▸ EXERCISE GOAL:
Please repeat the lines below, exactly and only, from the one that holds "ATOM 114 N N" through the one that holds "ATOM 134 N N".
================
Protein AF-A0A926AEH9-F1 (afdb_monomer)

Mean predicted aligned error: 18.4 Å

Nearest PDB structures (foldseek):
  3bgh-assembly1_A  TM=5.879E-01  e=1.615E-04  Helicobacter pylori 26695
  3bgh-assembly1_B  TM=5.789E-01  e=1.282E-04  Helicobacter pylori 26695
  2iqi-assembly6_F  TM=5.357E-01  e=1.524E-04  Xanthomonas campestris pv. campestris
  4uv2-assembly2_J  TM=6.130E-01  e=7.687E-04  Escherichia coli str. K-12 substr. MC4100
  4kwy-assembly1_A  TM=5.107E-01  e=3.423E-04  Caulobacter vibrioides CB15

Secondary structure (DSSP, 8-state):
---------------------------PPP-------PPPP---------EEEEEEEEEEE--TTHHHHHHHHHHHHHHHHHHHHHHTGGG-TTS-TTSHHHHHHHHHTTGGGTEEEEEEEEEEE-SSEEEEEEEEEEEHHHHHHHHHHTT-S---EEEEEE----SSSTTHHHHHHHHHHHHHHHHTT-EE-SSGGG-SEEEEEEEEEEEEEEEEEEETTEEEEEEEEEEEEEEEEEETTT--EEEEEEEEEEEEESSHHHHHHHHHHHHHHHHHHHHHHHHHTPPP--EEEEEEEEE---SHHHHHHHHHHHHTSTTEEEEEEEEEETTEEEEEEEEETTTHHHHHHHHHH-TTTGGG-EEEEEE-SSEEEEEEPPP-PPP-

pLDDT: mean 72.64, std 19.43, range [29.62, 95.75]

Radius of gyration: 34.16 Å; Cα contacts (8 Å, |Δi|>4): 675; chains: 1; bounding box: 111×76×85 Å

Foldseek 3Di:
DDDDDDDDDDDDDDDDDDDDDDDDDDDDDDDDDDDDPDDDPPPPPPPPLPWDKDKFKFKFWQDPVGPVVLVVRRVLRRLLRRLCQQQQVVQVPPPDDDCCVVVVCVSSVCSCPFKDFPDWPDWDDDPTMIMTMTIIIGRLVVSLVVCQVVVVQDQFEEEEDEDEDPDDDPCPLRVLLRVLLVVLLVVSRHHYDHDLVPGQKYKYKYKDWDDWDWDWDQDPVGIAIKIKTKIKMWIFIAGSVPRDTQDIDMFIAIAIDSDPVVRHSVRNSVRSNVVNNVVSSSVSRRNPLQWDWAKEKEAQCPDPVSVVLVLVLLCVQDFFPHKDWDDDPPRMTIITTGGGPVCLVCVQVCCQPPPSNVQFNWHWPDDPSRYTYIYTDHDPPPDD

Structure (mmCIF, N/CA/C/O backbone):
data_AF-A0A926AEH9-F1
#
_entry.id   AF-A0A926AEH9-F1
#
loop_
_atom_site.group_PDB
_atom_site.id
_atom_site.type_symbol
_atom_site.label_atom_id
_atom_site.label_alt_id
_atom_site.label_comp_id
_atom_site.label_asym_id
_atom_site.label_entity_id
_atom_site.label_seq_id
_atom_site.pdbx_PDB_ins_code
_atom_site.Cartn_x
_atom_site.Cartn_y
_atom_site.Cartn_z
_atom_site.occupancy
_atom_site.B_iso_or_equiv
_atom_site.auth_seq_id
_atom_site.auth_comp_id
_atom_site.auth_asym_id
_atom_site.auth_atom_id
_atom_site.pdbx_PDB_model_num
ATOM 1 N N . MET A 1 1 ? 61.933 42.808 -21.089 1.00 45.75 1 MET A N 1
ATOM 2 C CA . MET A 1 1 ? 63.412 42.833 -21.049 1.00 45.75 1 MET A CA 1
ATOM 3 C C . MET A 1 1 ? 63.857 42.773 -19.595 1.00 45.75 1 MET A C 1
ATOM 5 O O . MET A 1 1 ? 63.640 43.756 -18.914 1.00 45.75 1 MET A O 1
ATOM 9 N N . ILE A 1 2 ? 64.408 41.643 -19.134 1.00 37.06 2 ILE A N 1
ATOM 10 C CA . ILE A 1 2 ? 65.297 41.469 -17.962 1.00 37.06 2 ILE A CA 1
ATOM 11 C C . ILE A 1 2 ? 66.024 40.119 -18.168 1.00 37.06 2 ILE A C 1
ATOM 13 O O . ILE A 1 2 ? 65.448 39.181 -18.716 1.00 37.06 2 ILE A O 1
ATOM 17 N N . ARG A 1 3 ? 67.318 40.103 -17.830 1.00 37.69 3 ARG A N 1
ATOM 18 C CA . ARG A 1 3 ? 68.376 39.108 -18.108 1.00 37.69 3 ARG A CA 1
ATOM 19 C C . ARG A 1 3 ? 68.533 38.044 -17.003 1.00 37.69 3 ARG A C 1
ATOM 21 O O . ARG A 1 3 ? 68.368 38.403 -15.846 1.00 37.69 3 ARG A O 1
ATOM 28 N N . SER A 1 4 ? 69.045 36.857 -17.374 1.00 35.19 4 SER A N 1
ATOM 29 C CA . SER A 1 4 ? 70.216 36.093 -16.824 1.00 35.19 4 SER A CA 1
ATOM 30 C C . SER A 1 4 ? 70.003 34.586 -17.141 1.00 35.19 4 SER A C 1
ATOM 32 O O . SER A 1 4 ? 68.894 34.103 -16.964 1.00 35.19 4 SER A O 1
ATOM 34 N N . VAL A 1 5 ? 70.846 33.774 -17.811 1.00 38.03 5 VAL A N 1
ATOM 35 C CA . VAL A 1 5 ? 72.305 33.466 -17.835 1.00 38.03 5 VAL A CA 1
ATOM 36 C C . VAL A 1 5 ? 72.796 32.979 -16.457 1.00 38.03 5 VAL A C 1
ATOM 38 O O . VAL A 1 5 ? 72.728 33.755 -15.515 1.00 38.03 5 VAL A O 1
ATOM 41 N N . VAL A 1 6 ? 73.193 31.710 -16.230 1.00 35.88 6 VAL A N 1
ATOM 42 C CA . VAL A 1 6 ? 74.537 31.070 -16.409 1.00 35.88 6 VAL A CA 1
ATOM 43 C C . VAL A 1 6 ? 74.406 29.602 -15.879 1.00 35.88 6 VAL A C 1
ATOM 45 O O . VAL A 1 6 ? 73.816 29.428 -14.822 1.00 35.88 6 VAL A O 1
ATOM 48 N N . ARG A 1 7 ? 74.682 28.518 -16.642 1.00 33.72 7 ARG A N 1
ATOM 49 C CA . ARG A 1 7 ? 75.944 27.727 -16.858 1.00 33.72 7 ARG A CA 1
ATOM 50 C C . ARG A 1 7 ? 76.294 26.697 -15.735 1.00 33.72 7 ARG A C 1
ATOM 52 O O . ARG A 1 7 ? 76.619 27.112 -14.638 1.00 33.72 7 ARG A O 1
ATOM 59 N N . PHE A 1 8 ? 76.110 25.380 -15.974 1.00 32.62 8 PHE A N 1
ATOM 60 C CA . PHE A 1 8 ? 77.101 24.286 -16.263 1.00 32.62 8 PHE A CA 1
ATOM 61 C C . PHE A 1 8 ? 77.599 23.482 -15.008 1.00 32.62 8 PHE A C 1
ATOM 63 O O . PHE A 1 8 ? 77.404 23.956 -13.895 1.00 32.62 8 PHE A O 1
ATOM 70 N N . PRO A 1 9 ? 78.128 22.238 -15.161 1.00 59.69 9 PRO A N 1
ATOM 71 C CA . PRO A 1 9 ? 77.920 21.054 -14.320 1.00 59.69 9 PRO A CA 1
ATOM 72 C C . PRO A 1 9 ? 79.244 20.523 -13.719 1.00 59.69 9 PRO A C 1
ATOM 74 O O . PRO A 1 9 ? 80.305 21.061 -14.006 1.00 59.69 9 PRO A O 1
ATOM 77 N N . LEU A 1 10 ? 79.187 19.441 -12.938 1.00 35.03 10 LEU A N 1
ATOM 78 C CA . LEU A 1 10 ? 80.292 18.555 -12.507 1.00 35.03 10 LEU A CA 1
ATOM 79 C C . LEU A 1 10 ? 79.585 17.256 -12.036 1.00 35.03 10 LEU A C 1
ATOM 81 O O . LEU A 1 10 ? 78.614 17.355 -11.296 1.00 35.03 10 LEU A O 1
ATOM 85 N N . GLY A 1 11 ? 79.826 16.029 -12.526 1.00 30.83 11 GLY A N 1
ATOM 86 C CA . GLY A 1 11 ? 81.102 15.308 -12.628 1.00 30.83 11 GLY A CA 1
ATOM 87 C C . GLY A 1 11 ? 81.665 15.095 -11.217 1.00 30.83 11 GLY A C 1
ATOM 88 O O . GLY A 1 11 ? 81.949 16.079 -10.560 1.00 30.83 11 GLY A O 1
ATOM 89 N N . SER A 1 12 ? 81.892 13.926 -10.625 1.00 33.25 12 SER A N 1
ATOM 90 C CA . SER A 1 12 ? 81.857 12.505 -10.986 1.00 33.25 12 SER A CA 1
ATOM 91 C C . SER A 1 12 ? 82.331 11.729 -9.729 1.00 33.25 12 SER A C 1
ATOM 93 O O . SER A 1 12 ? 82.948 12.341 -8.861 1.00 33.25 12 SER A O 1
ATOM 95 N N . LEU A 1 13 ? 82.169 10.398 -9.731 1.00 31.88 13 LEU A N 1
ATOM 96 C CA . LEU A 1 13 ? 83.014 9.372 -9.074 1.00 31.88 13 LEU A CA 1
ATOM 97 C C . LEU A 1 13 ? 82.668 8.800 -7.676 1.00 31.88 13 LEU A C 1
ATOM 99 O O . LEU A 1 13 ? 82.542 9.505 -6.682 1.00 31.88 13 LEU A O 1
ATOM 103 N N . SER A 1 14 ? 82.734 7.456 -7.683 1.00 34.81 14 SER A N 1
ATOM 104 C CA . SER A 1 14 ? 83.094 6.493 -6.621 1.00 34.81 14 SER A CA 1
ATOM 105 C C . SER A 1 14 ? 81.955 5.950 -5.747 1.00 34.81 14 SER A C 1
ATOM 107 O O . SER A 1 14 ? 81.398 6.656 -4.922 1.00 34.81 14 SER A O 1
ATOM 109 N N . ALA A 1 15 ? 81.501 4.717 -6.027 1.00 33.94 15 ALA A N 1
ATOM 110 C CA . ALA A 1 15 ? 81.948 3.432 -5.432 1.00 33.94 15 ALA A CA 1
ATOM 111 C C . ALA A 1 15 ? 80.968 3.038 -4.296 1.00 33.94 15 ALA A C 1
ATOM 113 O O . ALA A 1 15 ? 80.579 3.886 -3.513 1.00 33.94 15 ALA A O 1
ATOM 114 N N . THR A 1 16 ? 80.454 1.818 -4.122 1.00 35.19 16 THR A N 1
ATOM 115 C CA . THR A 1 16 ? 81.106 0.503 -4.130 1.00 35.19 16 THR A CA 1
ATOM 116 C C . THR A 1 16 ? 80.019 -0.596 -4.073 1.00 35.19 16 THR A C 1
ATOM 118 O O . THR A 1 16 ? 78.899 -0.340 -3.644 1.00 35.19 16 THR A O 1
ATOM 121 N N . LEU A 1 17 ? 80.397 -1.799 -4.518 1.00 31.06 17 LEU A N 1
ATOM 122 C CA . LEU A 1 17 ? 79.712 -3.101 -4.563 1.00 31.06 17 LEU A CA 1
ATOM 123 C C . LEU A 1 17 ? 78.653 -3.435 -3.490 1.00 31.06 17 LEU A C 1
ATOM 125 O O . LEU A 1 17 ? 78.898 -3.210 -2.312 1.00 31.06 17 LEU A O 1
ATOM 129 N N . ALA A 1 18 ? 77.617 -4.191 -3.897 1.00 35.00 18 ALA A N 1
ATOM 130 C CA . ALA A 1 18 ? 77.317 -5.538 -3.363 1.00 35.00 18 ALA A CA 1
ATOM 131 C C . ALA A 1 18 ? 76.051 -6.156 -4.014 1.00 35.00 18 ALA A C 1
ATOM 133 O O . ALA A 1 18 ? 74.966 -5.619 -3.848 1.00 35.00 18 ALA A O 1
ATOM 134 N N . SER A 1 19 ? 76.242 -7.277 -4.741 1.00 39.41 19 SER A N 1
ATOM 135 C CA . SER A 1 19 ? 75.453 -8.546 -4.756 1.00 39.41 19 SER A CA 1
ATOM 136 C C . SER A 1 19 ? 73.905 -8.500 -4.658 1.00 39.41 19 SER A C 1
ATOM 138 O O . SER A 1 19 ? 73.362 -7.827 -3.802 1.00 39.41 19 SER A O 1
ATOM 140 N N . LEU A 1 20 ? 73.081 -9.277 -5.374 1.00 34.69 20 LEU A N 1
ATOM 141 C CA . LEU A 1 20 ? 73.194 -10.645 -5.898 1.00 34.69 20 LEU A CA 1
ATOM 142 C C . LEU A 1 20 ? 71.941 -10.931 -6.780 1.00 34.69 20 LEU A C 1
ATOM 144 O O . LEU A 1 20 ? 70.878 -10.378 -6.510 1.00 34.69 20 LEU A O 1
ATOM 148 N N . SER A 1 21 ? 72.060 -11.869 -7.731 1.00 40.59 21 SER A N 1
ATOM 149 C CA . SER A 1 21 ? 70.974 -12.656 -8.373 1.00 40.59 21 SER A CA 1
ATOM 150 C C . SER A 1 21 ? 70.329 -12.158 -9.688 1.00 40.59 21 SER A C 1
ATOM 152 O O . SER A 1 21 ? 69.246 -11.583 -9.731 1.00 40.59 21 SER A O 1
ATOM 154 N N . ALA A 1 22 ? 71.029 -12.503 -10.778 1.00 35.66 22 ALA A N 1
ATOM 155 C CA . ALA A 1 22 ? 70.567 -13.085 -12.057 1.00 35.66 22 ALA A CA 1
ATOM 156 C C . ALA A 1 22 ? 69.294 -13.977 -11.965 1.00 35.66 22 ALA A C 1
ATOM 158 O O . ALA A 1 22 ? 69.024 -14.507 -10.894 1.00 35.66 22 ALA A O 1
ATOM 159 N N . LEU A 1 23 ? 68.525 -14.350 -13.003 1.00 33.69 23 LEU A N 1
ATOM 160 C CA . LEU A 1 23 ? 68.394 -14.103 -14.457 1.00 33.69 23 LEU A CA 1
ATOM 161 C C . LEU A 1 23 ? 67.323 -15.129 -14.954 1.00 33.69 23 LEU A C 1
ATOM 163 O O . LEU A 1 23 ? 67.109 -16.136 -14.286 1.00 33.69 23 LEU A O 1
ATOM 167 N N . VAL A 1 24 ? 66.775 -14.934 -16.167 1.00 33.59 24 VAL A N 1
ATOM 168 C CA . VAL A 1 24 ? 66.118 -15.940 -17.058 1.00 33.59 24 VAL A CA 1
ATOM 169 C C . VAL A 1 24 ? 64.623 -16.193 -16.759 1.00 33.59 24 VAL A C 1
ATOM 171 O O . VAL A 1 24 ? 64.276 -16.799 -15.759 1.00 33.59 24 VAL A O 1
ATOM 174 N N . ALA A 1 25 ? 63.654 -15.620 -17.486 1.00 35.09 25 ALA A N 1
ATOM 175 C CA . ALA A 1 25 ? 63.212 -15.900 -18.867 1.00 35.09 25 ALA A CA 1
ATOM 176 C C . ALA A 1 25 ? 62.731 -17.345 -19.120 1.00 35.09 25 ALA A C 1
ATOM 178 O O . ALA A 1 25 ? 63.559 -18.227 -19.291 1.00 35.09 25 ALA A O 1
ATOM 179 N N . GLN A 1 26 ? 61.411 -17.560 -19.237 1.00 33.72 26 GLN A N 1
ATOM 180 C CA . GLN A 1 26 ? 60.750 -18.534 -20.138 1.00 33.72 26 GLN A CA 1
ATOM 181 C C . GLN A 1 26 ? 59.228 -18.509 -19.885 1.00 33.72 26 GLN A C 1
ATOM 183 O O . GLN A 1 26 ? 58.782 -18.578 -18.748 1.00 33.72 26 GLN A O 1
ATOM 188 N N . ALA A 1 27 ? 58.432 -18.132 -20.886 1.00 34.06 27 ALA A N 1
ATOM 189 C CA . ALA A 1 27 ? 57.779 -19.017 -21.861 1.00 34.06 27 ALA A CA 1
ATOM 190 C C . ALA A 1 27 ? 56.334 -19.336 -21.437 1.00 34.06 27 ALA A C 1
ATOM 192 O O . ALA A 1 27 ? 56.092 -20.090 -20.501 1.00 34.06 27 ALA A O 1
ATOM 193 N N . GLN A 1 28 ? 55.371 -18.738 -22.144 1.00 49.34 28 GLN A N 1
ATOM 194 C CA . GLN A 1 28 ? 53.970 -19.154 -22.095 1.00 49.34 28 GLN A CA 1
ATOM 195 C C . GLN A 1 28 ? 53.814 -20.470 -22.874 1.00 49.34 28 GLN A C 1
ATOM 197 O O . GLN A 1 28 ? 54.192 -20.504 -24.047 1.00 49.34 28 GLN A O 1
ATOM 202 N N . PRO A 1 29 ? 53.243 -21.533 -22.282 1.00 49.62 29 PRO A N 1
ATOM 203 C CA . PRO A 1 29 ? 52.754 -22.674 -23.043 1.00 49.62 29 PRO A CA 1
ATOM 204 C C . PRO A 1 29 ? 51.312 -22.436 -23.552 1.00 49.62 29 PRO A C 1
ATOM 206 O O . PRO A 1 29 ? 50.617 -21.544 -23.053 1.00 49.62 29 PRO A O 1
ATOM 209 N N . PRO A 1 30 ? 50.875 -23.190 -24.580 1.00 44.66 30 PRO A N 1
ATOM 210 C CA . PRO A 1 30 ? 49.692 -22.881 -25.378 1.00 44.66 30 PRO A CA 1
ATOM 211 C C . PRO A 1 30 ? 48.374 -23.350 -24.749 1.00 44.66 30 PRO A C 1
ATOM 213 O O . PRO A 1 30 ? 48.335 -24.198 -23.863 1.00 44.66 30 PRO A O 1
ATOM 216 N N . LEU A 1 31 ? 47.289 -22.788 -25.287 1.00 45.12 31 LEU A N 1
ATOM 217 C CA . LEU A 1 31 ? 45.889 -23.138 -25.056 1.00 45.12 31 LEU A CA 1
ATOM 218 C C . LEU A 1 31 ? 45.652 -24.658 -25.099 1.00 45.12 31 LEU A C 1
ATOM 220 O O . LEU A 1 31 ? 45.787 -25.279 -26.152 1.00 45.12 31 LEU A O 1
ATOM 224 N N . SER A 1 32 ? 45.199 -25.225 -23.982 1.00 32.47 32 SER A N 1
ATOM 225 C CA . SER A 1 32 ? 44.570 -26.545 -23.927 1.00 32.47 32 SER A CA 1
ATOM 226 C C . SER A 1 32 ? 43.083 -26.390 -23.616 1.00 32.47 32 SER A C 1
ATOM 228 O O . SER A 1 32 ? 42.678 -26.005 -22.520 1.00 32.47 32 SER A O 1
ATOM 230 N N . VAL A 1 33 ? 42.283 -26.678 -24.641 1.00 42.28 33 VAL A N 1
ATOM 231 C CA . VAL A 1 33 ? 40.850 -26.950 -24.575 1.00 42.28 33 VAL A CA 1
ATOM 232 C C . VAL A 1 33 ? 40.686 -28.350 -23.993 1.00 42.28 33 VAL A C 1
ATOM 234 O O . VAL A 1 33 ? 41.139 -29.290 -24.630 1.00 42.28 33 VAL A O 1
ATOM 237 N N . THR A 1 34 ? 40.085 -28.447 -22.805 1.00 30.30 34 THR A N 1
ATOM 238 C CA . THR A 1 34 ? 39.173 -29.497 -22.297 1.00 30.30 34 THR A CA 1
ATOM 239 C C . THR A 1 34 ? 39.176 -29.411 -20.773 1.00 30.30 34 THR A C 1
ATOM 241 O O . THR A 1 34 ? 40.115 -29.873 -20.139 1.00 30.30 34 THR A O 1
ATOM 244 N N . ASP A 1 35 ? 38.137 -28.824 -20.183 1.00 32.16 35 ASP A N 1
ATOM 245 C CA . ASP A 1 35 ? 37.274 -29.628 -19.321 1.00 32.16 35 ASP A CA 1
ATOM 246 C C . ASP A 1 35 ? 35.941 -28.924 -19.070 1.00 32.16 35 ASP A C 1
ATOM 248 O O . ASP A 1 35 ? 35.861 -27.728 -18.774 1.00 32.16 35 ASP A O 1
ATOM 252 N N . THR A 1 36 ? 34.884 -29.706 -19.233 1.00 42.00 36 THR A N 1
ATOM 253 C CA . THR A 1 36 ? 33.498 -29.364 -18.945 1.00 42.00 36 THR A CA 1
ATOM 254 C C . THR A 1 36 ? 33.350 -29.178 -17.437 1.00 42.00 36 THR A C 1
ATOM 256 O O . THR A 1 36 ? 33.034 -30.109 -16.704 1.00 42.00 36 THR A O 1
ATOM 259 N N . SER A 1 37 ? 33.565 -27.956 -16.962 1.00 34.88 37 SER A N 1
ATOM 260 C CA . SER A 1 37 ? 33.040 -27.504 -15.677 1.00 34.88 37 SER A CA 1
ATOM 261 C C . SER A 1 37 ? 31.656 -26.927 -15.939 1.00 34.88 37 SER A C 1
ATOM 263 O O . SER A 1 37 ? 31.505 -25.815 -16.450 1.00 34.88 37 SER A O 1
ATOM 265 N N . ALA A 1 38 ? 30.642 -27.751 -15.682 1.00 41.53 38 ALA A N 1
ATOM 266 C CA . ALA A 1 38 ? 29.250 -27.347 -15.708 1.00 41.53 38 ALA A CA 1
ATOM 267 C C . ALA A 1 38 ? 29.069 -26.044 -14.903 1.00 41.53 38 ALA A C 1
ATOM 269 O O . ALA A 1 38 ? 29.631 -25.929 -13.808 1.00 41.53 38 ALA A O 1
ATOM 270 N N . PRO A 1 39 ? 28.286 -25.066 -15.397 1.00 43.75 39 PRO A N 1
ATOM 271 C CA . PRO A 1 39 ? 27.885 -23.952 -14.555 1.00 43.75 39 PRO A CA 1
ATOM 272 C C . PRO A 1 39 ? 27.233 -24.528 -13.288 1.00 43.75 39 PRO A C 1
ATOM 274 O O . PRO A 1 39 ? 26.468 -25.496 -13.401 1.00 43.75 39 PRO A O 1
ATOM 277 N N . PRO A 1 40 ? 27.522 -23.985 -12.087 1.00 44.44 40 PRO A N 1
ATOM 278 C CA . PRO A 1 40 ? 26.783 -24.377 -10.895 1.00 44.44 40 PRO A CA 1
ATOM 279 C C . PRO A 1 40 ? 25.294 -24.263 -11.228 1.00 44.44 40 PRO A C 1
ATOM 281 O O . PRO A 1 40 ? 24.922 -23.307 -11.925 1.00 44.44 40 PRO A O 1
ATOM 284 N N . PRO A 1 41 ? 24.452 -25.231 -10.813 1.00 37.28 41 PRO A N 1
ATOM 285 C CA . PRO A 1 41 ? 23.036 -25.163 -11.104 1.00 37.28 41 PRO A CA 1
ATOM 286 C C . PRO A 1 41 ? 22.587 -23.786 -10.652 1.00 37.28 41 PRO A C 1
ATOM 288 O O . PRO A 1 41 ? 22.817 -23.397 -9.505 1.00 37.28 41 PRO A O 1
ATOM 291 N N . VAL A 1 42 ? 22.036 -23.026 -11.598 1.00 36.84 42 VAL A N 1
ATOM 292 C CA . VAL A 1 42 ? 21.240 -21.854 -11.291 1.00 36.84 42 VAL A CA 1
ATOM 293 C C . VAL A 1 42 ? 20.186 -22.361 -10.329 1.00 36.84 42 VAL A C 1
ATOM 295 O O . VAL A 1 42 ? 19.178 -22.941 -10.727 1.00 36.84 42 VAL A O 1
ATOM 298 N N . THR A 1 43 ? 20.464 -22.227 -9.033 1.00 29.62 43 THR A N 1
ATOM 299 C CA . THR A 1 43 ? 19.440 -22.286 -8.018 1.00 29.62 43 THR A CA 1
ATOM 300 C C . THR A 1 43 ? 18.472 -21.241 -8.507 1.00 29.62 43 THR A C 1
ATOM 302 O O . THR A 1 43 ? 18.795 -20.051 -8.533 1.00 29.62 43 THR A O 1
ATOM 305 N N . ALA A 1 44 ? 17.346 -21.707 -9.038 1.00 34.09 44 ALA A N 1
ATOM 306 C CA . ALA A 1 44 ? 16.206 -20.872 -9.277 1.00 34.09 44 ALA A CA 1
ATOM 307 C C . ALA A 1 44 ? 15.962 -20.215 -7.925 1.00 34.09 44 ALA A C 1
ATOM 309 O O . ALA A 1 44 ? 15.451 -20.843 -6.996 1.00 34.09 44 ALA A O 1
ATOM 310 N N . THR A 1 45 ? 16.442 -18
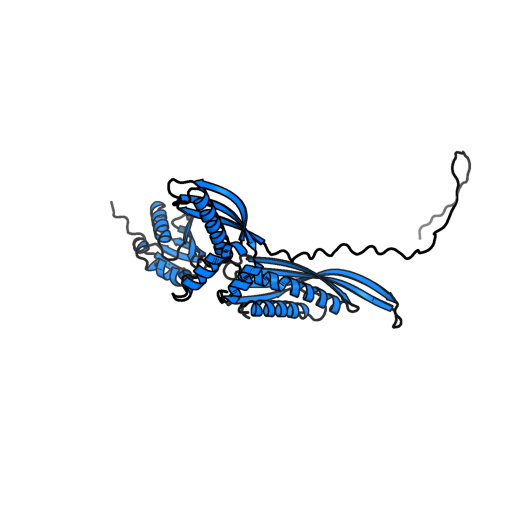.981 -7.785 1.00 29.64 45 THR A N 1
ATOM 311 C CA . THR A 1 45 ? 15.995 -18.066 -6.760 1.00 29.64 45 THR A CA 1
ATOM 312 C C . THR A 1 45 ? 14.526 -17.927 -7.072 1.00 29.64 45 THR A C 1
ATOM 314 O O . THR A 1 45 ? 14.121 -17.129 -7.916 1.00 29.64 45 THR A O 1
ATOM 317 N N . VAL A 1 46 ? 13.742 -18.815 -6.461 1.00 34.00 46 VAL A N 1
ATOM 318 C CA . VAL A 1 46 ? 12.318 -18.653 -6.265 1.00 34.00 46 VAL A CA 1
ATOM 319 C C . VAL A 1 46 ? 12.209 -17.213 -5.815 1.00 34.00 46 VAL A C 1
ATOM 321 O O . VAL A 1 46 ? 12.761 -16.853 -4.771 1.00 34.00 46 VAL A O 1
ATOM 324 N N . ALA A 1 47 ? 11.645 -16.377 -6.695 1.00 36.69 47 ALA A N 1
================
▸ EXERCISE OUTPUT:
ATOM 114 N N . THR A 1 16 ? 80.454 1.818 -4.122 1.00 35.19 16 THR A N 1
ATOM 115 C CA . THR A 1 16 ? 81.106 0.503 -4.130 1.00 35.19 16 THR A CA 1
ATOM 116 C C . THR A 1 16 ? 80.019 -0.596 -4.073 1.00 35.19 16 THR A C 1
ATOM 118 O O . THR A 1 16 ? 78.899 -0.340 -3.644 1.00 35.19 16 THR A O 1
ATOM 121 N N . LEU A 1 17 ? 80.397 -1.799 -4.518 1.00 31.06 17 LEU A N 1
ATOM 122 C CA . LEU A 1 17 ? 79.712 -3.101 -4.563 1.00 31.06 17 LEU A CA 1
ATOM 123 C C . LEU A 1 17 ? 78.653 -3.435 -3.490 1.00 31.06 17 LEU A C 1
ATOM 125 O O . LEU A 1 17 ? 78.898 -3.210 -2.312 1.00 31.06 17 LEU A O 1
ATOM 129 N N . ALA A 1 18 ? 77.617 -4.191 -3.897 1.00 35.00 18 ALA A N 1
ATOM 130 C CA . ALA A 1 18 ? 77.317 -5.538 -3.363 1.00 35.00 18 ALA A CA 1
ATOM 131 C C . ALA A 1 18 ? 76.051 -6.156 -4.014 1.00 35.00 18 ALA A C 1
ATOM 133 O O . ALA A 1 18 ? 74.966 -5.619 -3.848 1.00 35.00 18 ALA A O 1
ATOM 134 N N . SER A 1 19 ? 76.242 -7.277 -4.741 1.00 39.41 19 SER A N 1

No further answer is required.